The primary goals of the scheme are
- Aid fans and practioneers of carnatic music to grasp the
pronounciation of compositions as accurately as possible.
- A secondary goal of the scheme is that it should be easy to read in
english, and hence it aims towards a fair phonetic representation of the
underlying pronounciation - although within the limitations and
constraints of (a) the capability of the english language to represent
these sounds, (b) conformance to established but not necessarily
phonetically accurate spellings for popular words/combinations, and
(c) conformance to the most common already established transliteration
rules, which again may not be phonetically accurate.
- While writing text in the scheme, a general rule of thumb to
follow is try to represent the underlying sound of the word, and
not how the word is written in a specific target language
- Enable those carnatic music fans to view the text of the compositions in
any of any of the five target Indic languages.
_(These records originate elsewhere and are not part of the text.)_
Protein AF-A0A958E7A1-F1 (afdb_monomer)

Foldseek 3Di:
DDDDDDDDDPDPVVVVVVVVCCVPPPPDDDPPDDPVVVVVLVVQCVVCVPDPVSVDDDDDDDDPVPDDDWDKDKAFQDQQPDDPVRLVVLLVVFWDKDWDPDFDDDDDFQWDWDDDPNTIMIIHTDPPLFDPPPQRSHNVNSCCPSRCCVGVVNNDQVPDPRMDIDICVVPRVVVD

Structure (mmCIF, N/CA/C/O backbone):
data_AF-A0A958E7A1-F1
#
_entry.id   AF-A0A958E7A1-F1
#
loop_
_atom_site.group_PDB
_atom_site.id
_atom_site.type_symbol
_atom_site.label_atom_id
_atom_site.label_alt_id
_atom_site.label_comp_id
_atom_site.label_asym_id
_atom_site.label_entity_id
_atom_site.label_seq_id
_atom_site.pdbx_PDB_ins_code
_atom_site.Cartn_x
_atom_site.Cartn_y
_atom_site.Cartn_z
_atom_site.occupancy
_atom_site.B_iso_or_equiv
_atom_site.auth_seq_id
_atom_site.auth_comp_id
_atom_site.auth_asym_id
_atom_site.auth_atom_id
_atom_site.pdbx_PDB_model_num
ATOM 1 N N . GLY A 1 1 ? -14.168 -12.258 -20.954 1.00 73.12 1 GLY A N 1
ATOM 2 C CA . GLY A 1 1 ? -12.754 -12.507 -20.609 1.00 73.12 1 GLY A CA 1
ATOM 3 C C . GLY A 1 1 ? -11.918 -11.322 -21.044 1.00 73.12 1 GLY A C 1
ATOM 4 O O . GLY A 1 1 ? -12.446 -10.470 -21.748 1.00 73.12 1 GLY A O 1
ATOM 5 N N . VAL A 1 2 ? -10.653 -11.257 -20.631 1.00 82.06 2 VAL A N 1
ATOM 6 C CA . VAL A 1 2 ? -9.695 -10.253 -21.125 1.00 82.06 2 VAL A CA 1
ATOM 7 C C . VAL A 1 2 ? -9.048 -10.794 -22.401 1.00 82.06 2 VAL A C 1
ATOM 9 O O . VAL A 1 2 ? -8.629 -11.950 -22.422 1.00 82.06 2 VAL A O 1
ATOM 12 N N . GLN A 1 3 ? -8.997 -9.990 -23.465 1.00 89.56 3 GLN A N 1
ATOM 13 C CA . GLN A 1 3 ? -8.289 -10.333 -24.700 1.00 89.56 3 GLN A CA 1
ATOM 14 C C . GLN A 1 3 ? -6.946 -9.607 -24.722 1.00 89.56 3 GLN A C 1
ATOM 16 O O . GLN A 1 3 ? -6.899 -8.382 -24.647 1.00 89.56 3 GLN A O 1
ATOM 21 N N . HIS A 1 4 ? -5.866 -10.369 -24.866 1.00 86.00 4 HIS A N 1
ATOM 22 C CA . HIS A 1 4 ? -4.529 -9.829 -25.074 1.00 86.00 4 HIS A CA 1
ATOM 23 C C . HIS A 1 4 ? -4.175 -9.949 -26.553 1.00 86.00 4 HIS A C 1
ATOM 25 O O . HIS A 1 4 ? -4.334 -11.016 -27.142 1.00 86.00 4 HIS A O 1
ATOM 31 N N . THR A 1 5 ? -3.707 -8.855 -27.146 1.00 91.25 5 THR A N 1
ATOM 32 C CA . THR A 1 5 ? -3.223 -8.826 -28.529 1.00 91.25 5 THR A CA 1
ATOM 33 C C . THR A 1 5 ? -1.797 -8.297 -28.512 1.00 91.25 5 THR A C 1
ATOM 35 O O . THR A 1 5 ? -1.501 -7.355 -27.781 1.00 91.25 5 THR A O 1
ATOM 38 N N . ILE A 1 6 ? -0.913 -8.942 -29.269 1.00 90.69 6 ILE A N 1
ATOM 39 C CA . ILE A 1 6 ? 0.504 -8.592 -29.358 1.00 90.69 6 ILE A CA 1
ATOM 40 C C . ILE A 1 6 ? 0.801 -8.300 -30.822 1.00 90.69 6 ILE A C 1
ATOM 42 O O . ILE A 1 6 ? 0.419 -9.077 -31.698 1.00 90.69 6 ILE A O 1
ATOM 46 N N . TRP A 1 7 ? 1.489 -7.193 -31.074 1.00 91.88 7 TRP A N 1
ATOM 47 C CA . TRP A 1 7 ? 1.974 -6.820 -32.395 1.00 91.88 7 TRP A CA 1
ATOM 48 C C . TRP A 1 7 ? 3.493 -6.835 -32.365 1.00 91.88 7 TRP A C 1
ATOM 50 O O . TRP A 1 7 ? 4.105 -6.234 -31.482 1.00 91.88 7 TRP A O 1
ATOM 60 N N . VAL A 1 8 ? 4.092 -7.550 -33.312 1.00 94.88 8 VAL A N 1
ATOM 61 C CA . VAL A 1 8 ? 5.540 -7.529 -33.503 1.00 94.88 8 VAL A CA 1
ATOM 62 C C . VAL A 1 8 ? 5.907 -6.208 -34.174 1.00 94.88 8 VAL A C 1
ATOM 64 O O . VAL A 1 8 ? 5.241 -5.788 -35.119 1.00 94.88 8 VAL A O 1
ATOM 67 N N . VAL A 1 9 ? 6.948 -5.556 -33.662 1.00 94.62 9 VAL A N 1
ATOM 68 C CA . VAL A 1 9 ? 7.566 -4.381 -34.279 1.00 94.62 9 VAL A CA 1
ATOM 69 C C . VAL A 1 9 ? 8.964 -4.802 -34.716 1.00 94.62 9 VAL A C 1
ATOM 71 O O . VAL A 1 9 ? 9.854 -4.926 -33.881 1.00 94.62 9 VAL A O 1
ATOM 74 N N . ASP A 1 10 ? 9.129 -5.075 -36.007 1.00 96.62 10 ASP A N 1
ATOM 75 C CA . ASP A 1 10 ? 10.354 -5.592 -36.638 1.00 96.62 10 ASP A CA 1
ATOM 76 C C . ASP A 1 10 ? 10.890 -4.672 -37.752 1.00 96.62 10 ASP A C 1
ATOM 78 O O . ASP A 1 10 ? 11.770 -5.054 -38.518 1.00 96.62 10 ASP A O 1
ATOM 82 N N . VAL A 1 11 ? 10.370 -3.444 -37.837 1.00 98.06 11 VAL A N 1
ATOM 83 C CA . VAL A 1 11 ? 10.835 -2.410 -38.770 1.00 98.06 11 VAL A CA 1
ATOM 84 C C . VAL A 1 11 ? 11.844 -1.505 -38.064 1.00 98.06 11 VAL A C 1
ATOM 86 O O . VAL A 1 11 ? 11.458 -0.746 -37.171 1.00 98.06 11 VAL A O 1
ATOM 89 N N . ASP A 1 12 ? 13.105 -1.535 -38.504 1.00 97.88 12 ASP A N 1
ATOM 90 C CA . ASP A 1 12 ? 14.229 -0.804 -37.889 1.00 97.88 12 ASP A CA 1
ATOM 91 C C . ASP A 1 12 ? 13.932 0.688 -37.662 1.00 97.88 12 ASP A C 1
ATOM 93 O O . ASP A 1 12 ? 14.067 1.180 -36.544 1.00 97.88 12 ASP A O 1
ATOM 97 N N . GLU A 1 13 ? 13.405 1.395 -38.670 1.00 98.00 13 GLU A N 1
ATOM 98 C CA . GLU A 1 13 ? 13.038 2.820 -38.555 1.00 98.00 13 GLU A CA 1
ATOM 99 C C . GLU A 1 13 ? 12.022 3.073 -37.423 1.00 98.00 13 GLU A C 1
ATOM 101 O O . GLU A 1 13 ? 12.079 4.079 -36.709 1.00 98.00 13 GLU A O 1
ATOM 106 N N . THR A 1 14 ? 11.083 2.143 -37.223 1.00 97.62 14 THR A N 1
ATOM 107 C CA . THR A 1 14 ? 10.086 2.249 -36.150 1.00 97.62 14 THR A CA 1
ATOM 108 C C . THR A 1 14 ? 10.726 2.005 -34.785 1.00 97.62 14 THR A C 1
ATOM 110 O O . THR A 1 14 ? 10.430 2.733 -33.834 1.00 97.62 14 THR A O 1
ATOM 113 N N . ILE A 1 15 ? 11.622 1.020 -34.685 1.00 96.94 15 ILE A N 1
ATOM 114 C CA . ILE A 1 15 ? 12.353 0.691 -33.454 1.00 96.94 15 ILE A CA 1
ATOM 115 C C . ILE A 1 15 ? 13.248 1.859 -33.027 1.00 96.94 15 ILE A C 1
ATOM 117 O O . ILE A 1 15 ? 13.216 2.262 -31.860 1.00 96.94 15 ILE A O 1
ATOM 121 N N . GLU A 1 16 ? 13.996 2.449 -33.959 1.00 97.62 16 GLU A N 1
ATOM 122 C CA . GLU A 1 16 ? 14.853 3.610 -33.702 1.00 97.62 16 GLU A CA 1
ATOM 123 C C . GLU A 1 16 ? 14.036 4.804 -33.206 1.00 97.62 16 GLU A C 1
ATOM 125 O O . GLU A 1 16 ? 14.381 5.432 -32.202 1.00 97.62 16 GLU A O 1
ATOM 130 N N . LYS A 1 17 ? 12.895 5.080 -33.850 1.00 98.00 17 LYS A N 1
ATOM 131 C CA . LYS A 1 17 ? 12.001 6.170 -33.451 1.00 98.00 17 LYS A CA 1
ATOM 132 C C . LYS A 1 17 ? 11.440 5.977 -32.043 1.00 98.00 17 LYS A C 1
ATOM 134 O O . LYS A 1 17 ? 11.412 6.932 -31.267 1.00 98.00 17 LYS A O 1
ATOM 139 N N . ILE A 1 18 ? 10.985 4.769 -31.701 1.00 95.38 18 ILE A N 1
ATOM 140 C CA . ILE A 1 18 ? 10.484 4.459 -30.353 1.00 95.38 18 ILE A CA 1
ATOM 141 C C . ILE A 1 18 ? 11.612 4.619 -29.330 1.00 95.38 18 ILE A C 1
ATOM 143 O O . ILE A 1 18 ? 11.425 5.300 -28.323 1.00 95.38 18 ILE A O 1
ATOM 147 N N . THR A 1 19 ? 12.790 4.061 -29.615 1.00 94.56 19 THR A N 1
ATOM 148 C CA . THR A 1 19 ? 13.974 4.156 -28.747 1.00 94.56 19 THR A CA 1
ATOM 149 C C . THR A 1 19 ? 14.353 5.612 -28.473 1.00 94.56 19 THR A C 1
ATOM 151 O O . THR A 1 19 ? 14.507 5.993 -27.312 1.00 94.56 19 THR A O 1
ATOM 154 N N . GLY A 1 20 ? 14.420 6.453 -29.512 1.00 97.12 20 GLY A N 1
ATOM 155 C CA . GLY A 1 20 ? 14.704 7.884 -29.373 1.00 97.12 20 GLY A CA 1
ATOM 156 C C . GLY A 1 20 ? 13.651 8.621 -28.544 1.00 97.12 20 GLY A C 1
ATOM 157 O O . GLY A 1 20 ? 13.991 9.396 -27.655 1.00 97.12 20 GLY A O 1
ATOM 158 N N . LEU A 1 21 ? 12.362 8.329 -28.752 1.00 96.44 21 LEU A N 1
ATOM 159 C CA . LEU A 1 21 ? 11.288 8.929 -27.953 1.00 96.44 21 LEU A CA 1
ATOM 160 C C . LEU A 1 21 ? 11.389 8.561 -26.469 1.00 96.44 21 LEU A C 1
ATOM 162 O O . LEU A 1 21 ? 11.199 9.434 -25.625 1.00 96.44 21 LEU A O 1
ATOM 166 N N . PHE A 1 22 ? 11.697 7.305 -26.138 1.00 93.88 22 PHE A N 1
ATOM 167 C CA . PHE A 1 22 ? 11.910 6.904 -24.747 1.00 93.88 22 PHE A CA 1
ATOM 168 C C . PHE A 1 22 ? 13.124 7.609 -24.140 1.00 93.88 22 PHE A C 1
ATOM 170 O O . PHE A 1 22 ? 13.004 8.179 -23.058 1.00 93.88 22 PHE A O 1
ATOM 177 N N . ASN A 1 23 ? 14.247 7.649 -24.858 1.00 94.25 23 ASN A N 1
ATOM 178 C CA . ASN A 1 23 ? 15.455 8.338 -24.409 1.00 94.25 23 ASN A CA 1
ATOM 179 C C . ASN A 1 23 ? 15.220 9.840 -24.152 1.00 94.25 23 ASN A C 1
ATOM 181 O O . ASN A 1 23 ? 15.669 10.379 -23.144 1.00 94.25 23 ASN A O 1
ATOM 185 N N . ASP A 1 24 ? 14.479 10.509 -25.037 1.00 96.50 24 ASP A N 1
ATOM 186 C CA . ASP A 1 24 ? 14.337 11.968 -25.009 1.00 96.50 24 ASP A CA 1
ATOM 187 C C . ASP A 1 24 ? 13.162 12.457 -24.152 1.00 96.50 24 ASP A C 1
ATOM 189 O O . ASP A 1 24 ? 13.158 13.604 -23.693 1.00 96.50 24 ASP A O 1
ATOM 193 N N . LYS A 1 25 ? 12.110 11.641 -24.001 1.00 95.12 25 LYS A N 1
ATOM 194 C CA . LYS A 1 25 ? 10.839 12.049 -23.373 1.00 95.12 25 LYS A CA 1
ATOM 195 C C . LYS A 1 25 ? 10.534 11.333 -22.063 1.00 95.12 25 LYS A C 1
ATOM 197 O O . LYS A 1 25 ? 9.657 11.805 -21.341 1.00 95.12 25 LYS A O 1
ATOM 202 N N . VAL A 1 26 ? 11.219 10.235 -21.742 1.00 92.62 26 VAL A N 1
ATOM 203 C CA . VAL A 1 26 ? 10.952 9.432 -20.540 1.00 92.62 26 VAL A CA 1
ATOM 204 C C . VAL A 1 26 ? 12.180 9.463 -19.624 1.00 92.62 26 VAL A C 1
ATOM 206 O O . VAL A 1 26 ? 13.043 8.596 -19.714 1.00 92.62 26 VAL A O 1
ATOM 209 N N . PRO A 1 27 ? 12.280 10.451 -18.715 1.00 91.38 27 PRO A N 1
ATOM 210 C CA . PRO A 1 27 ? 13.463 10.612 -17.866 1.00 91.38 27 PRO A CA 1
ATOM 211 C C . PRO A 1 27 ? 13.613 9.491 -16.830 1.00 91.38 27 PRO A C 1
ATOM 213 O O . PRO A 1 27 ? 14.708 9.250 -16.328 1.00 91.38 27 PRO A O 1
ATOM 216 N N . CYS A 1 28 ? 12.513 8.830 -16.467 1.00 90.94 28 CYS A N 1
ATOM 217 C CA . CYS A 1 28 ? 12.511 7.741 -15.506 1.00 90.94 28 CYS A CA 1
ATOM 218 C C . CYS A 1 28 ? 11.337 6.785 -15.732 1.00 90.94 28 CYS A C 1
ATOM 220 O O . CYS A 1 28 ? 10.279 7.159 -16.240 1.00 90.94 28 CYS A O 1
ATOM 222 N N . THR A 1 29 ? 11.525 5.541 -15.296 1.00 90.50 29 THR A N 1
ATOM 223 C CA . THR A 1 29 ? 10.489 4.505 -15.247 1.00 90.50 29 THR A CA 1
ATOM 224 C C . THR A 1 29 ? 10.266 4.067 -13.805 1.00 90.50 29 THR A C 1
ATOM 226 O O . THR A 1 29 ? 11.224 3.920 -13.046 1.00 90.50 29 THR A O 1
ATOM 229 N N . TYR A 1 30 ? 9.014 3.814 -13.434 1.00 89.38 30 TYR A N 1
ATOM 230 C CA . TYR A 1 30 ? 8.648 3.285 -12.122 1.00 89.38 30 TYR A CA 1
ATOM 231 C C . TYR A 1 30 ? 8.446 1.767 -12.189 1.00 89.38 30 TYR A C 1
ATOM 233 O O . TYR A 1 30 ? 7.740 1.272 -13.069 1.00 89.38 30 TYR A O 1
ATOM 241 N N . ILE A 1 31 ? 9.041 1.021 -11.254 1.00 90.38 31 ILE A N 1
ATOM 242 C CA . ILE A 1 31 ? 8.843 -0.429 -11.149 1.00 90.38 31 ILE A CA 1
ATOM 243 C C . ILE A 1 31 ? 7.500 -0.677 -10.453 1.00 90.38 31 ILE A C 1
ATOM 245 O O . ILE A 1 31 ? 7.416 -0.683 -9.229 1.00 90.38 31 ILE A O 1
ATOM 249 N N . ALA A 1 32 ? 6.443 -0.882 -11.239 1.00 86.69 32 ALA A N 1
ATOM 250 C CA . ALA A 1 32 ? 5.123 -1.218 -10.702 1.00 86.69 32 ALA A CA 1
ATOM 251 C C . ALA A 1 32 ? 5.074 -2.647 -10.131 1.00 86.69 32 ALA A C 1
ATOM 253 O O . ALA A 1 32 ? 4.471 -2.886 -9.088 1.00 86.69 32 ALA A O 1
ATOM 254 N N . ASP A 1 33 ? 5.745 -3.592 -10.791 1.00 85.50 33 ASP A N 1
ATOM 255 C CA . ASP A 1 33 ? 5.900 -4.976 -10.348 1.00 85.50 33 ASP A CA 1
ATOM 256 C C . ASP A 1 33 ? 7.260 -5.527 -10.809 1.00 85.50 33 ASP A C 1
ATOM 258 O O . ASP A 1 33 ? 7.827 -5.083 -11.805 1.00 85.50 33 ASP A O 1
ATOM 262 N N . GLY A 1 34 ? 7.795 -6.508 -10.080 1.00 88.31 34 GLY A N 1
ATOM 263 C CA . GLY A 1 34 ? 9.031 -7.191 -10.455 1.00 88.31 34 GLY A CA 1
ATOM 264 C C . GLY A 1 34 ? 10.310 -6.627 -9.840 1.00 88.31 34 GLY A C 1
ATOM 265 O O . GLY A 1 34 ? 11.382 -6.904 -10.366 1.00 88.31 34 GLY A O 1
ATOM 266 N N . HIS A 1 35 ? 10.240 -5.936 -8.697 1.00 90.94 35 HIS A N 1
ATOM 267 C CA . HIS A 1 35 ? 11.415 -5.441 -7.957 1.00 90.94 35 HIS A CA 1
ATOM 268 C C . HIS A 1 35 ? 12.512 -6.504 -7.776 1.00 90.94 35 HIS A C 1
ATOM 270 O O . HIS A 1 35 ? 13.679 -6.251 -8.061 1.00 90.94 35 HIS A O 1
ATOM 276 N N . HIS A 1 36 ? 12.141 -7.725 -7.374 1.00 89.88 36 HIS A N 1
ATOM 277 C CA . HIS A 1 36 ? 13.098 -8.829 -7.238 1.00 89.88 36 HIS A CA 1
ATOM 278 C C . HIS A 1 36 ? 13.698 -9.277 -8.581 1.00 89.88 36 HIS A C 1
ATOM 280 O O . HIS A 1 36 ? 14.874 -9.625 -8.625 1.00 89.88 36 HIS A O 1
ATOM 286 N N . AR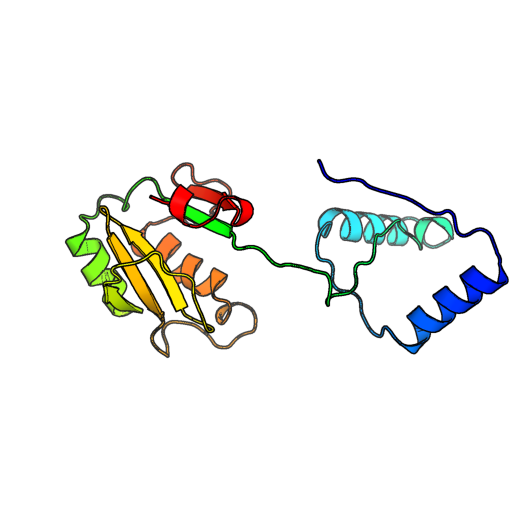G A 1 37 ? 12.918 -9.247 -9.673 1.00 91.75 37 ARG A N 1
ATOM 287 C CA . ARG A 1 37 ? 13.390 -9.594 -11.027 1.00 91.75 37 ARG A CA 1
ATOM 288 C C . ARG A 1 37 ? 14.378 -8.548 -11.543 1.00 91.75 37 ARG A C 1
ATOM 290 O O . ARG A 1 37 ? 15.450 -8.919 -12.003 1.00 91.75 37 ARG A O 1
ATOM 297 N N . ALA A 1 38 ? 14.055 -7.266 -11.387 1.00 92.06 38 ALA A N 1
ATOM 298 C CA . ALA A 1 38 ? 14.944 -6.165 -11.746 1.00 92.06 38 ALA A CA 1
ATOM 299 C C . ALA A 1 38 ? 16.250 -6.201 -10.932 1.00 92.06 38 ALA A C 1
ATOM 301 O O . ALA A 1 38 ? 17.333 -6.102 -11.501 1.00 92.06 38 ALA A O 1
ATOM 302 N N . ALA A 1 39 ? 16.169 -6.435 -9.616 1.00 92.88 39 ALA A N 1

The assumption is that many
Carnatic Music fans and practitioneers may relate better to lyrics represented
in their native language even for compositions in a different language.
An immediate implication of Goal #1 is that the scheme should be able to
represent the sounds of all the languages. A not so obvious implication of
Goal #2, is that the scheme should be such that, a single representation of
should be renderable in all the five languages. This
provides the reason for the "unified" part of the scheme.
This makes the scheme markedly different from the common transliteration
schemes already in existence for these languages. All those schemes have a
primary (if not always explicitly stated) and overriding goal of being able to
unambigiously represent the target language in the transliteration source.
This invariable leads to script specific idiosyncracies right in the
transliteration scheme itself (explained later below). This of course means
that a text in this scheme is of little use to people who dont know the
language, as they would not be able to grasp the pronounciation from the
english transliteration text. This in turn makes it harder for people (who
know different languages) to share lyrical information in an effective manner.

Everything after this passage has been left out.